*
Bill Nighy is in town to do a play, a new Broadway production of David Hare's Skylight. But, for the British film and stage actor, just being in New York might be theatrical experience enough.
"I love cities," said Nighy, elegantly folded into a couch in the miniscule basement of the Golden Theatre, where he is appearing nightly opposite Carey Mulligan. "I love to walk. It's thrilling for me to be in New York. It's kind of nuts. It's like being in the movies. When I first came here, I used to laugh. 'The fire hydrants! The policemen! I'm in a movie.'"
He has, of course, been in actual movies. Many of them, since his turn as an aging rocker the romantic comedy "Love, Actually," made the film world sit up and take notice. In a few, like the television film "The Girl in the Café," he had creditably held up the December end of a May-December romance. He does so again in Skylight, a play he first performed in 1997 and recently revisited, with Mulligan and director Stephen Daldry, on the London stage last summer. He pays Tom Sargeant, a wealthy restaurateur who, one chilly night, unexpectedly pays a call on his former lover, schoolteacher Kyra Hollis, many years his junior. Points of view are exchanged; spaghetti is prepared.
Nighy knows his Hare, perhaps better than any other actor active today. He's done ten of the writer's works, both on stage and television, beginning with Map of the World in 1983, and including the original British production of Pravda. "It's the great professional association of my career, which I treasure," he said. "He's someone I admire as much as I admire anyone, both personally and professionally. I love his writing." (When Nighy respects an artist, he is not shy in his praise.

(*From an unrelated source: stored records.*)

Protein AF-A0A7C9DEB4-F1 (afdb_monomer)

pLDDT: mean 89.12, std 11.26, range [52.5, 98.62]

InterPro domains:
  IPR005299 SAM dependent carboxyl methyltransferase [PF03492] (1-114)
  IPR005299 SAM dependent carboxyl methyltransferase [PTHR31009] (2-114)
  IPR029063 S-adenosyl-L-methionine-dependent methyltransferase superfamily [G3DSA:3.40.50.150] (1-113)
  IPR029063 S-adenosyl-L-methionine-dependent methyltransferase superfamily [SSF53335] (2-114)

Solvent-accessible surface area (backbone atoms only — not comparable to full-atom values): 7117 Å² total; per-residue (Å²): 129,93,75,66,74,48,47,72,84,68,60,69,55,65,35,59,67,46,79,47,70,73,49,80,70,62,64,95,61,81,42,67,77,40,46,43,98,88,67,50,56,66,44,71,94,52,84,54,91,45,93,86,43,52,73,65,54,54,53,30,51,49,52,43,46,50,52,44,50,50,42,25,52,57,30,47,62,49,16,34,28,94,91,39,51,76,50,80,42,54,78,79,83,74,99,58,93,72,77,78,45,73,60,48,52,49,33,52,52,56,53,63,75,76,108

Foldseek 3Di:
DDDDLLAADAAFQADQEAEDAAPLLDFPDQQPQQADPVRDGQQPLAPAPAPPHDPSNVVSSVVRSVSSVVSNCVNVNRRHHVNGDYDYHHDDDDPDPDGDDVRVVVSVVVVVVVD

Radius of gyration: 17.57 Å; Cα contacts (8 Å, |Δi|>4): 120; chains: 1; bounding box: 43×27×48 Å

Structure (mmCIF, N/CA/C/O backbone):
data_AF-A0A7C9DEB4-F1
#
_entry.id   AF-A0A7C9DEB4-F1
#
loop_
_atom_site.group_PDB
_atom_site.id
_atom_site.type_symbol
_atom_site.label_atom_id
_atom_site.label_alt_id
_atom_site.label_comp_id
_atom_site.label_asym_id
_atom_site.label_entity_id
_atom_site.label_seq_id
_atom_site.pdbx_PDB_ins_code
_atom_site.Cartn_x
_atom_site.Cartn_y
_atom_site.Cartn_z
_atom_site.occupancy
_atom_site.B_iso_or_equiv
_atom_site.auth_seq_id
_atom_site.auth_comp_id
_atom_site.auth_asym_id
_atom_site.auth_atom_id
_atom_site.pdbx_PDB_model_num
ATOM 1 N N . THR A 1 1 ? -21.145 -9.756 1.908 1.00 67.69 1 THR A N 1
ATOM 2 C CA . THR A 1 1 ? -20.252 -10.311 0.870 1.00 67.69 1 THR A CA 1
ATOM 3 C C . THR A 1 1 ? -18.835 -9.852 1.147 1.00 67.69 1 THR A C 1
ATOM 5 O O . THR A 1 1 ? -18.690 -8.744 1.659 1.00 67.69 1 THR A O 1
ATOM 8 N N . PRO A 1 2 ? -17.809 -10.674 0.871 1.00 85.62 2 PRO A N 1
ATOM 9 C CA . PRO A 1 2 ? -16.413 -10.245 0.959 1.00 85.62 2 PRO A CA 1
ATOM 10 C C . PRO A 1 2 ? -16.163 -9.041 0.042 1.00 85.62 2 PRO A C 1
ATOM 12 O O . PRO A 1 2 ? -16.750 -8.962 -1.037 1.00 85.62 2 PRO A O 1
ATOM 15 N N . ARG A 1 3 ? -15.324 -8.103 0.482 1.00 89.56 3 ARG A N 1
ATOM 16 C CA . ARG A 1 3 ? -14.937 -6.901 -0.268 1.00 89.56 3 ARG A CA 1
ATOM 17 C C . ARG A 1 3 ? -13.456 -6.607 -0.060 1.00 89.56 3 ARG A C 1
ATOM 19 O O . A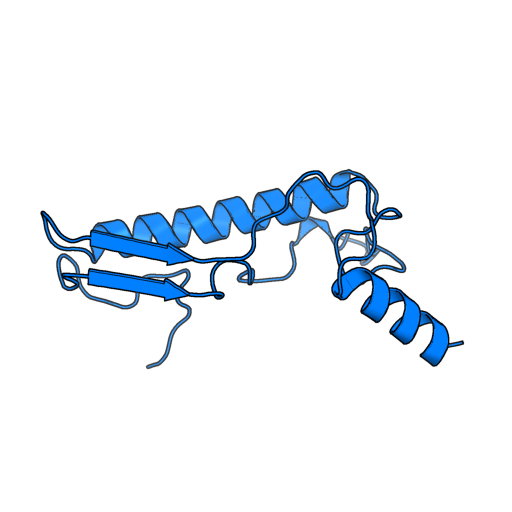RG A 1 3 ? -12.866 -7.070 0.914 1.00 89.56 3 ARG A O 1
ATOM 26 N N . SER A 1 4 ? -12.894 -5.815 -0.968 1.00 94.56 4 SER A N 1
ATOM 27 C CA . SER A 1 4 ? -11.544 -5.268 -0.845 1.00 94.56 4 SER A CA 1
ATOM 28 C C . SER A 1 4 ? -11.389 -4.456 0.443 1.00 94.56 4 SER A C 1
ATOM 30 O O . SER A 1 4 ? -12.284 -3.694 0.814 1.00 94.56 4 SER A O 1
ATOM 32 N N . PHE A 1 5 ? -10.238 -4.587 1.109 1.00 95.31 5 PHE A N 1
ATOM 33 C CA . PHE A 1 5 ? -9.930 -3.798 2.302 1.00 95.31 5 PHE A CA 1
ATOM 34 C C . PHE A 1 5 ? -9.582 -2.344 1.970 1.00 95.31 5 PHE A C 1
ATOM 36 O O . PHE A 1 5 ? -9.615 -1.512 2.872 1.00 95.31 5 PHE A O 1
ATOM 43 N N . HIS A 1 6 ? -9.255 -2.011 0.716 1.00 96.31 6 HIS A N 1
ATOM 44 C CA . HIS A 1 6 ? -8.995 -0.621 0.329 1.00 96.31 6 HIS A CA 1
ATOM 45 C C . HIS A 1 6 ? -10.240 0.254 0.513 1.00 96.31 6 HIS A C 1
ATOM 47 O O . HIS A 1 6 ? -10.120 1.435 0.809 1.00 96.31 6 HIS A O 1
ATOM 53 N N . GLU A 1 7 ? -11.431 -0.339 0.423 1.00 95.56 7 GLU A N 1
ATOM 54 C CA . GLU A 1 7 ? -12.712 0.346 0.550 1.00 95.56 7 GLU A CA 1
ATOM 55 C C . GLU A 1 7 ? -13.355 0.150 1.928 1.00 95.56 7 GLU A C 1
ATOM 57 O O . GLU A 1 7 ? -12.853 -0.546 2.818 1.00 95.56 7 GLU A O 1
ATOM 62 N N . ARG A 1 8 ? -14.533 0.754 2.092 1.00 96.00 8 ARG A N 1
ATOM 63 C CA . ARG A 1 8 ? -15.364 0.606 3.278 1.00 96.00 8 ARG A CA 1
ATOM 64 C C . ARG A 1 8 ? -16.036 -0.770 3.335 1.00 96.00 8 ARG A C 1
ATOM 66 O O . ARG A 1 8 ? -16.796 -1.171 2.446 1.00 96.00 8 ARG A O 1
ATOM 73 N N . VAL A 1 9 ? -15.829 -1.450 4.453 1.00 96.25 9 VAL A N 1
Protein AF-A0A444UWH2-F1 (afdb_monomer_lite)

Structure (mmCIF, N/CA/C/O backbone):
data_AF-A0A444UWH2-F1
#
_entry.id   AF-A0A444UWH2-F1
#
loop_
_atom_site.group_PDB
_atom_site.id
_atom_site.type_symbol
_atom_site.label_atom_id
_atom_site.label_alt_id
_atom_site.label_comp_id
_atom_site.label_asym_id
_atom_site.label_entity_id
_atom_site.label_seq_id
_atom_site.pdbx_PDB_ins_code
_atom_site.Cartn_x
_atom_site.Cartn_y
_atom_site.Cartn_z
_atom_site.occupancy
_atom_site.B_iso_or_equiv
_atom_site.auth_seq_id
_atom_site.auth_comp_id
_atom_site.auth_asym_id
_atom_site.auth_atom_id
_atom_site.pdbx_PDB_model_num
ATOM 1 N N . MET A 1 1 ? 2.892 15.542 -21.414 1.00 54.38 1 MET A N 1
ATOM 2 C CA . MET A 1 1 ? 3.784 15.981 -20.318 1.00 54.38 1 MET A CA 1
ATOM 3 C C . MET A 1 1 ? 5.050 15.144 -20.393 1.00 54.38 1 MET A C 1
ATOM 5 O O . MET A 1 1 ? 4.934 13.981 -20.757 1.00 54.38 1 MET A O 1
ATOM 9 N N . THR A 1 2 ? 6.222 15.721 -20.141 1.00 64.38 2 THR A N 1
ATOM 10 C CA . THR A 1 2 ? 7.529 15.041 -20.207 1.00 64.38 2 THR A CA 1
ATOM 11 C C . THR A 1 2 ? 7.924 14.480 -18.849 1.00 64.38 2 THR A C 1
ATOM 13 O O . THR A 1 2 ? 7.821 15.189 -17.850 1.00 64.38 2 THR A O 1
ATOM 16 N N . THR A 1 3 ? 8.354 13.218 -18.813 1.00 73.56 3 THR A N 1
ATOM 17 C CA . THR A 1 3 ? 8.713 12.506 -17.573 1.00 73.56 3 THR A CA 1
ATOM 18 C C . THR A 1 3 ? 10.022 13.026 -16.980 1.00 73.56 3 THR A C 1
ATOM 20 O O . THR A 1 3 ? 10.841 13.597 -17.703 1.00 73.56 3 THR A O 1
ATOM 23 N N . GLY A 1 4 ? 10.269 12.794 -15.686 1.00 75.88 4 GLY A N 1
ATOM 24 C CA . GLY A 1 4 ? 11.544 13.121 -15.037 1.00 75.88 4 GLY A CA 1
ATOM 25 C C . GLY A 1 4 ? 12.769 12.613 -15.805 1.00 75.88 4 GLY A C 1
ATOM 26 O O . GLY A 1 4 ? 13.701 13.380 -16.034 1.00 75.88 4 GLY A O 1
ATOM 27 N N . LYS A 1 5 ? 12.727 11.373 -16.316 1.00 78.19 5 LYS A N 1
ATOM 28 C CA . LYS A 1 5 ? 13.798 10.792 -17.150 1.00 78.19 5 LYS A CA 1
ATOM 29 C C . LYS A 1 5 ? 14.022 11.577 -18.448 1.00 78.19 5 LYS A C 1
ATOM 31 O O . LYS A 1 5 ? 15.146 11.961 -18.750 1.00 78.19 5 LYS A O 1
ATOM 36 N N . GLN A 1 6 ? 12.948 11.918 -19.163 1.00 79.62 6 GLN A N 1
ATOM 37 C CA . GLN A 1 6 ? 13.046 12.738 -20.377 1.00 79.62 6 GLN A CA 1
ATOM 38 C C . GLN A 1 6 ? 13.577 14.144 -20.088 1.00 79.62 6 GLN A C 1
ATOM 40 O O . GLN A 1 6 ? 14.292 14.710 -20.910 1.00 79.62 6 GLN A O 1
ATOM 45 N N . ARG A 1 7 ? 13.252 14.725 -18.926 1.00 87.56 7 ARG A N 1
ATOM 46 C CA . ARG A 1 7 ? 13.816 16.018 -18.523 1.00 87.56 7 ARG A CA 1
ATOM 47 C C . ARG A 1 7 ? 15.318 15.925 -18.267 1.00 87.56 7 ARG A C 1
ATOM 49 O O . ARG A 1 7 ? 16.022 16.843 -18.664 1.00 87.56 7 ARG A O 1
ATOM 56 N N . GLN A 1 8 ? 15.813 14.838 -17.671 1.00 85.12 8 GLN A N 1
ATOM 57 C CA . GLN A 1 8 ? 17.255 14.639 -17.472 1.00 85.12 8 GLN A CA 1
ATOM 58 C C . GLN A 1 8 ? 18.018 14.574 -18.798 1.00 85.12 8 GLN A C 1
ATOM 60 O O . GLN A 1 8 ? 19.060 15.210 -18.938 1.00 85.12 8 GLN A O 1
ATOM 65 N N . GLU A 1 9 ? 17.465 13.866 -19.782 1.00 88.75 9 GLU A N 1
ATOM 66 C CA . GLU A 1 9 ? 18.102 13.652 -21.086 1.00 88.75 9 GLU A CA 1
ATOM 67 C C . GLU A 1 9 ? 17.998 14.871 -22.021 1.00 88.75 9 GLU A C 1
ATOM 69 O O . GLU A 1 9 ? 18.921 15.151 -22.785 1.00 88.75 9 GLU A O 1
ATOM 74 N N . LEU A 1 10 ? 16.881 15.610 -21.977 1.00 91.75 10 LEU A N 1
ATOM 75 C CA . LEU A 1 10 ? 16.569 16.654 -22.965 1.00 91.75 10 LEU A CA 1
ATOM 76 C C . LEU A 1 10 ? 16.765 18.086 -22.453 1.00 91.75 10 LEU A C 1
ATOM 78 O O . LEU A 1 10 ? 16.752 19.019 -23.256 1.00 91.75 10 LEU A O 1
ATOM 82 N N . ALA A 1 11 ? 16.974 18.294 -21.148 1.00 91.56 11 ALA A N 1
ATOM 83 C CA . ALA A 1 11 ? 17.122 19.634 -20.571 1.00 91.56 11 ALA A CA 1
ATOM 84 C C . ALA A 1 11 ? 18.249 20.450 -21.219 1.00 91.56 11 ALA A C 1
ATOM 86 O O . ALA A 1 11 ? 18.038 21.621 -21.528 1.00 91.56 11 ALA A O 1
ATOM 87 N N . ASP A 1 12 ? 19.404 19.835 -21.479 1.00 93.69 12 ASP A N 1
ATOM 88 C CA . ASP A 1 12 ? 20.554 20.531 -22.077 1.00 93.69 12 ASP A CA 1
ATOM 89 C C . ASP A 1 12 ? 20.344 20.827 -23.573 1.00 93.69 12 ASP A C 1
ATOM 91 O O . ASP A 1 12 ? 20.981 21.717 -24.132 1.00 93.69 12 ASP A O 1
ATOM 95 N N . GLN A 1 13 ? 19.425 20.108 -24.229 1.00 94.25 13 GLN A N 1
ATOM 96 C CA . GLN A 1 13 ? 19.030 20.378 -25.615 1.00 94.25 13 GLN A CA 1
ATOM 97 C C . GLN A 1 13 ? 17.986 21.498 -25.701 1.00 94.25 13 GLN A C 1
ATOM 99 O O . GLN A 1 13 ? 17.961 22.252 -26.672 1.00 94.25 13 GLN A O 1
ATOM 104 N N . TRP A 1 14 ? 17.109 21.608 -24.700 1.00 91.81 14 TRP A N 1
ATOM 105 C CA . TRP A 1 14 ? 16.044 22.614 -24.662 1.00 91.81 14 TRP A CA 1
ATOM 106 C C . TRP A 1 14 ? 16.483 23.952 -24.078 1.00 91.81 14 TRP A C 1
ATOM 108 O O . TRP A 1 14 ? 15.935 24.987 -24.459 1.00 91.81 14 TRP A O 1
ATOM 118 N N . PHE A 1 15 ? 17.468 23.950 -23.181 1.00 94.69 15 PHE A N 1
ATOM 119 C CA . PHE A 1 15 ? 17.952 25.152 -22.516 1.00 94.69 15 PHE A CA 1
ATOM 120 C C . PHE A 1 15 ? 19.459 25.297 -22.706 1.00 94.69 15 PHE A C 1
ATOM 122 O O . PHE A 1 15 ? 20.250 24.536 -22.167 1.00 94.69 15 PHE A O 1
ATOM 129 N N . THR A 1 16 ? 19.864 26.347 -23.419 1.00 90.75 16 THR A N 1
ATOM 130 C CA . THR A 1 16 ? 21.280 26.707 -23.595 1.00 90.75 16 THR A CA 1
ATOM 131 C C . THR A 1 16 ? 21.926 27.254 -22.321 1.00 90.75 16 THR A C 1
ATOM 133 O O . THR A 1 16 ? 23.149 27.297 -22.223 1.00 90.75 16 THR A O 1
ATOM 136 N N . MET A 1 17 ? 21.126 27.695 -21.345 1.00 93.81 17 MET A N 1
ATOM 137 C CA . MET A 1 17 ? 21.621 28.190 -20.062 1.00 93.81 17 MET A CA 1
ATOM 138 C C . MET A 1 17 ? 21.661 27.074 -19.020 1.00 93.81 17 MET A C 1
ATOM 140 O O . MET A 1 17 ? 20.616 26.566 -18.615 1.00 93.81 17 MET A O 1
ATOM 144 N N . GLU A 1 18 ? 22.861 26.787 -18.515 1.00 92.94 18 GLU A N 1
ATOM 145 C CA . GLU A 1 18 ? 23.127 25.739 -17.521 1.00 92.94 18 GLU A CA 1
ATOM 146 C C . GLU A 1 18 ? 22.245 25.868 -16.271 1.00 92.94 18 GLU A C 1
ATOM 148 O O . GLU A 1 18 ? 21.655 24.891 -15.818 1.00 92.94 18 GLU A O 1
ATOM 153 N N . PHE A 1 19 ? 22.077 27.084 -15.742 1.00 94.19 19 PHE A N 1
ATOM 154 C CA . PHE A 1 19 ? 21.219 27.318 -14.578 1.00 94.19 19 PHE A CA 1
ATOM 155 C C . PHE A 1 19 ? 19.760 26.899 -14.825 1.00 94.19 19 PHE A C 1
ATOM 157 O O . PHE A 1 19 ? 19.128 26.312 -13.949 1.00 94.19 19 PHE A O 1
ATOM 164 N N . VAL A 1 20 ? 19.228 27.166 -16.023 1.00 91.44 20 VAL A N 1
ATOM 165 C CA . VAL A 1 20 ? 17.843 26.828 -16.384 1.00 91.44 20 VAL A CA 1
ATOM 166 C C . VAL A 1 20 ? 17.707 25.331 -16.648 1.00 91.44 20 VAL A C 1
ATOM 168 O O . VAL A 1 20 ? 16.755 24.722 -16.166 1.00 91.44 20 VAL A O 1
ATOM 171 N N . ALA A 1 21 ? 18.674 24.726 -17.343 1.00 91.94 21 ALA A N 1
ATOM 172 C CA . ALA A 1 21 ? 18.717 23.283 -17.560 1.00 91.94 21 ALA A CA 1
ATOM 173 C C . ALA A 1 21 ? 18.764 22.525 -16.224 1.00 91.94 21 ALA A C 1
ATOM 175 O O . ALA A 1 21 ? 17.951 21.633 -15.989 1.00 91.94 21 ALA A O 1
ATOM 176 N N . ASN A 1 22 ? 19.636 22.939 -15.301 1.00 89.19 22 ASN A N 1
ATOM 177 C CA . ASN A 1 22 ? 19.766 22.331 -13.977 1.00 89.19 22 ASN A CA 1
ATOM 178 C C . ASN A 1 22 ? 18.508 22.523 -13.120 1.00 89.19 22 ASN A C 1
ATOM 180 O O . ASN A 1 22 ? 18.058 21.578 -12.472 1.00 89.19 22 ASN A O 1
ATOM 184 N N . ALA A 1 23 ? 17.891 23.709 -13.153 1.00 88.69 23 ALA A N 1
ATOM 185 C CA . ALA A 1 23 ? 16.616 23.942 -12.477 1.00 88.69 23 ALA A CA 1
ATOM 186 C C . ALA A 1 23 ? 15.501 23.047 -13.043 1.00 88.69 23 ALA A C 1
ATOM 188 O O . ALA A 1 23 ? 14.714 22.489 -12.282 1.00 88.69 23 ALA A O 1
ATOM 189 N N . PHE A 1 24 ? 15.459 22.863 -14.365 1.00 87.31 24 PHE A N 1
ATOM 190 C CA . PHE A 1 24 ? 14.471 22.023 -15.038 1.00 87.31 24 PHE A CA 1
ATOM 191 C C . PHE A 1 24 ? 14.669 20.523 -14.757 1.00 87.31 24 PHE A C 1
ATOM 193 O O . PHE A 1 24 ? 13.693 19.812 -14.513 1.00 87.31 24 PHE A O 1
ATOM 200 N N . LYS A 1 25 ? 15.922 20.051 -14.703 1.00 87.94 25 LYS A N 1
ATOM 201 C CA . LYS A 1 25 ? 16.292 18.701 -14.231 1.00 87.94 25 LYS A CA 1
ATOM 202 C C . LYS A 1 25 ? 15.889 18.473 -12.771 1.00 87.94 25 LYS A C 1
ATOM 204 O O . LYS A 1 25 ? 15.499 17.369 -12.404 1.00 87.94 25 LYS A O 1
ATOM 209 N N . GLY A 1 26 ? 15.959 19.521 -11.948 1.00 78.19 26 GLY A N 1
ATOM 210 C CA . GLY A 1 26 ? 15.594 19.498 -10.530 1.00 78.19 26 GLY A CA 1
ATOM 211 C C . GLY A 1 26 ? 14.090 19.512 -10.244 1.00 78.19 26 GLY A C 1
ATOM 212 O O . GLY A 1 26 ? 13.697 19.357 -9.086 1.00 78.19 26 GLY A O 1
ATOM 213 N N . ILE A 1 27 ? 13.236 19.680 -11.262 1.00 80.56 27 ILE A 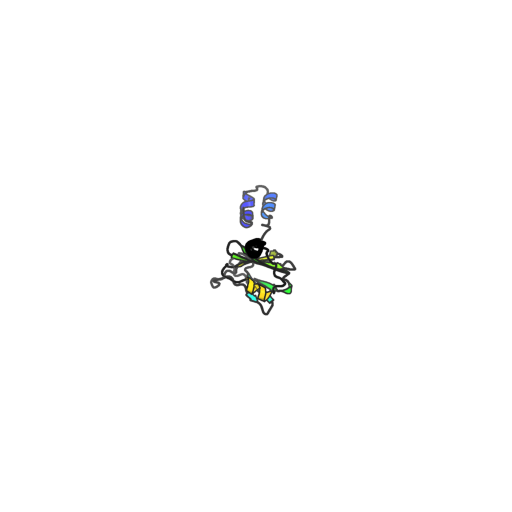N 1
ATOM 214 C CA . ILE A 1 27 ? 11.787 19.537 -11.099 1.00 80.56 27 ILE A CA 1
ATOM 215 C C . ILE A 1 27 ? 11.507 18.069 -10.782 1.00 80.56 27 ILE A C 1
ATOM 217 O O . ILE A 1 27 ? 11.607 17.207 -11.657 1.00 80.56 27 ILE A O 1
ATOM 221 N N . LYS A 1 28 ? 11.141 17.782 -9.533 1.00 68.69 28 LYS A N 1
ATOM 222 C CA . LYS A 1 28 ? 10.585 16.484 -9.147 1.00 68.69 28 LYS A CA 1
ATOM 223 C C . LYS A 1 28 ? 9.174 16.389 -9.719 1.00 68.69 28 LYS A C 1
ATOM 225 O O . LYS A 1 28 ? 8.406 17.341 -9.586 1.00 68.69 28 LYS A O 1
ATOM 230 N N . ASP A 1 29 ? 8.838 15.268 -10.356 1.00 62.16 29 ASP A N 1
ATOM 231 C CA . ASP A 1 29 ? 7.439 14.949 -10.655 1.00 62.16 29 ASP A CA 1
ATOM 232 C C . ASP A 1 29 ? 6.748 14.741 -9.308 1.00 62.16 29 ASP A C 1
ATOM 234 O O . ASP A 1 29 ? 6.808 13.671 -8.715 1.00 62.16 29 ASP A O 1
ATOM 238 N N . SER A 1 30 ? 6.208 15.825 -8.754 1.00 50.88 30 SER A N 1
ATOM 239 C CA . SER A 1 30 ? 5.910 15.969 -7.328 1.00 50.88 30 SER A CA 1
ATOM 240 C C . SER A 1 30 ? 4.698 15.175 -6.850 1.00 50.88 30 SER A C 1
ATOM 242 O O . SER A 1 30 ? 4.077 15.567 -5.866 1.00 50.88 30 SER A O 1
ATOM 244 N N . GLU A 1 31 ? 4.310 14.113 -7.543 1.00 58.16 31 GLU A N 1
ATOM 245 C CA . GLU A 1 31 ? 3.141 13.343 -7.149 1.00 58.16 31 GLU A CA 1
ATOM 246 C C . GLU A 1 31 ? 3.500 11.941 -6.668 1.00 58.16 31 GLU A C 1
ATOM 248 O O . GLU A 1 31 ? 3.067 11.601 -5.571 1.00 58.16 31 GLU A O 1
ATOM 253 N N . PHE A 1 32 ? 4.333 11.158 -7.370 1.00 61.66 32 PHE A N 1
ATOM 254 C CA . PHE A 1 32 ? 4.640 9.782 -6.950 1.00 61.66 32 PHE A CA 1
ATOM 255 C C . PHE A 1 32 ? 6.013 9.303 -7.444 1.00 61.66 32 PHE A C 1
ATOM 257 O O . PHE A 1 32 ? 6.290 9.337 -8.641 1.00 61.66 32 PHE A O 1
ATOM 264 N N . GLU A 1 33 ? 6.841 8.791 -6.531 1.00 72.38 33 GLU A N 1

Michael Gambon is "touched by genius." Christopher Walken is a "hero.")
Asked what he likes about Hare's writing, he explained, "It absolutely does resemble how people talk to one another, but it's heightened to a degree, which is the bits the gets me excited. It's the beauty and the elegance of it and the humor."
Wait, the what now? Humor? He's talking about David Hare, a dramatist who has a reputation as sober, political and socially conscious. Yes, Nighy insists: Hare is funny. "He writes world-class jokes, which are built like clocks," he said. "And if you deliver them with all the 'ums' and 'ahs' and 'dot-dot-dots,' they go off like bombs. Skylight is funny."
Being funny is important to Nighy as an artist. "I used to say this as a kind of joke, but I think I mean it: I think it's bad manners to invite people to sit in the dark for a couple hours and not tell them jokes."
Nighy has a reputation for charm and an effortless elegance. And, indeed, upon first meeting him, I couldn't help but notice how well turned-out he was in his simple, bespoke navy blue suit. By sheer chance, I ran into him the next day at a coffee shop. Again, with newspaper in one hand, cup of coffee in the other, he was a picture of understated sophistication, clad in navy.
I did not catch Nighy two days running in the same suit. Nighy and navy have a relationship.
"There is a school of thought: there's only one color, and that color is navy blue," he said, in the same limpid tones that make every thought he utters sound perfectly well-reasoned. "But there are gradations of navy, which we go into in great detail, us weirdos. I am a sort of fetishist about what we used to call the two-piece lounge suit. "I do have a grey suit," he continued. "It's very dark — none of that light-gray nonsense. It's like when you go to restaurant and you have the same thing every time, because it was so great the first time. And then you think, 'Maybe I should have something else on the menu,' and you have something else on the menu and you think, 'Why aren't I having that thing I really, really like?'"
Sometimes his rock-ribbed confidence in navy blue slips, but not for long. "I have one sort of — I hate to say this — a brown suit. I can hardly bring myself to speak it. But whenever I put on the brown suit, I think, 'Why am I not wearing a navy blue suit. What are you trying to prove?'"
From jokes to suits, the man knows his mind about many things, including how to enjoy New York. Though Skylight has sold briskly since its first preview, don't necessarily expect to see Nighy being feted and toasted at all the latest swank spots. Maybe he'll take in a jazz club or two. But quieter, smaller pleasures will do just fine.
"What I do mostly is I do book shops," he said. "I used to do music shops, but they're getting harder to find. I like look at paintings, I like to drink coffee, I like to read books, I like to listen to music," he said. "That's the range. And I like to walk."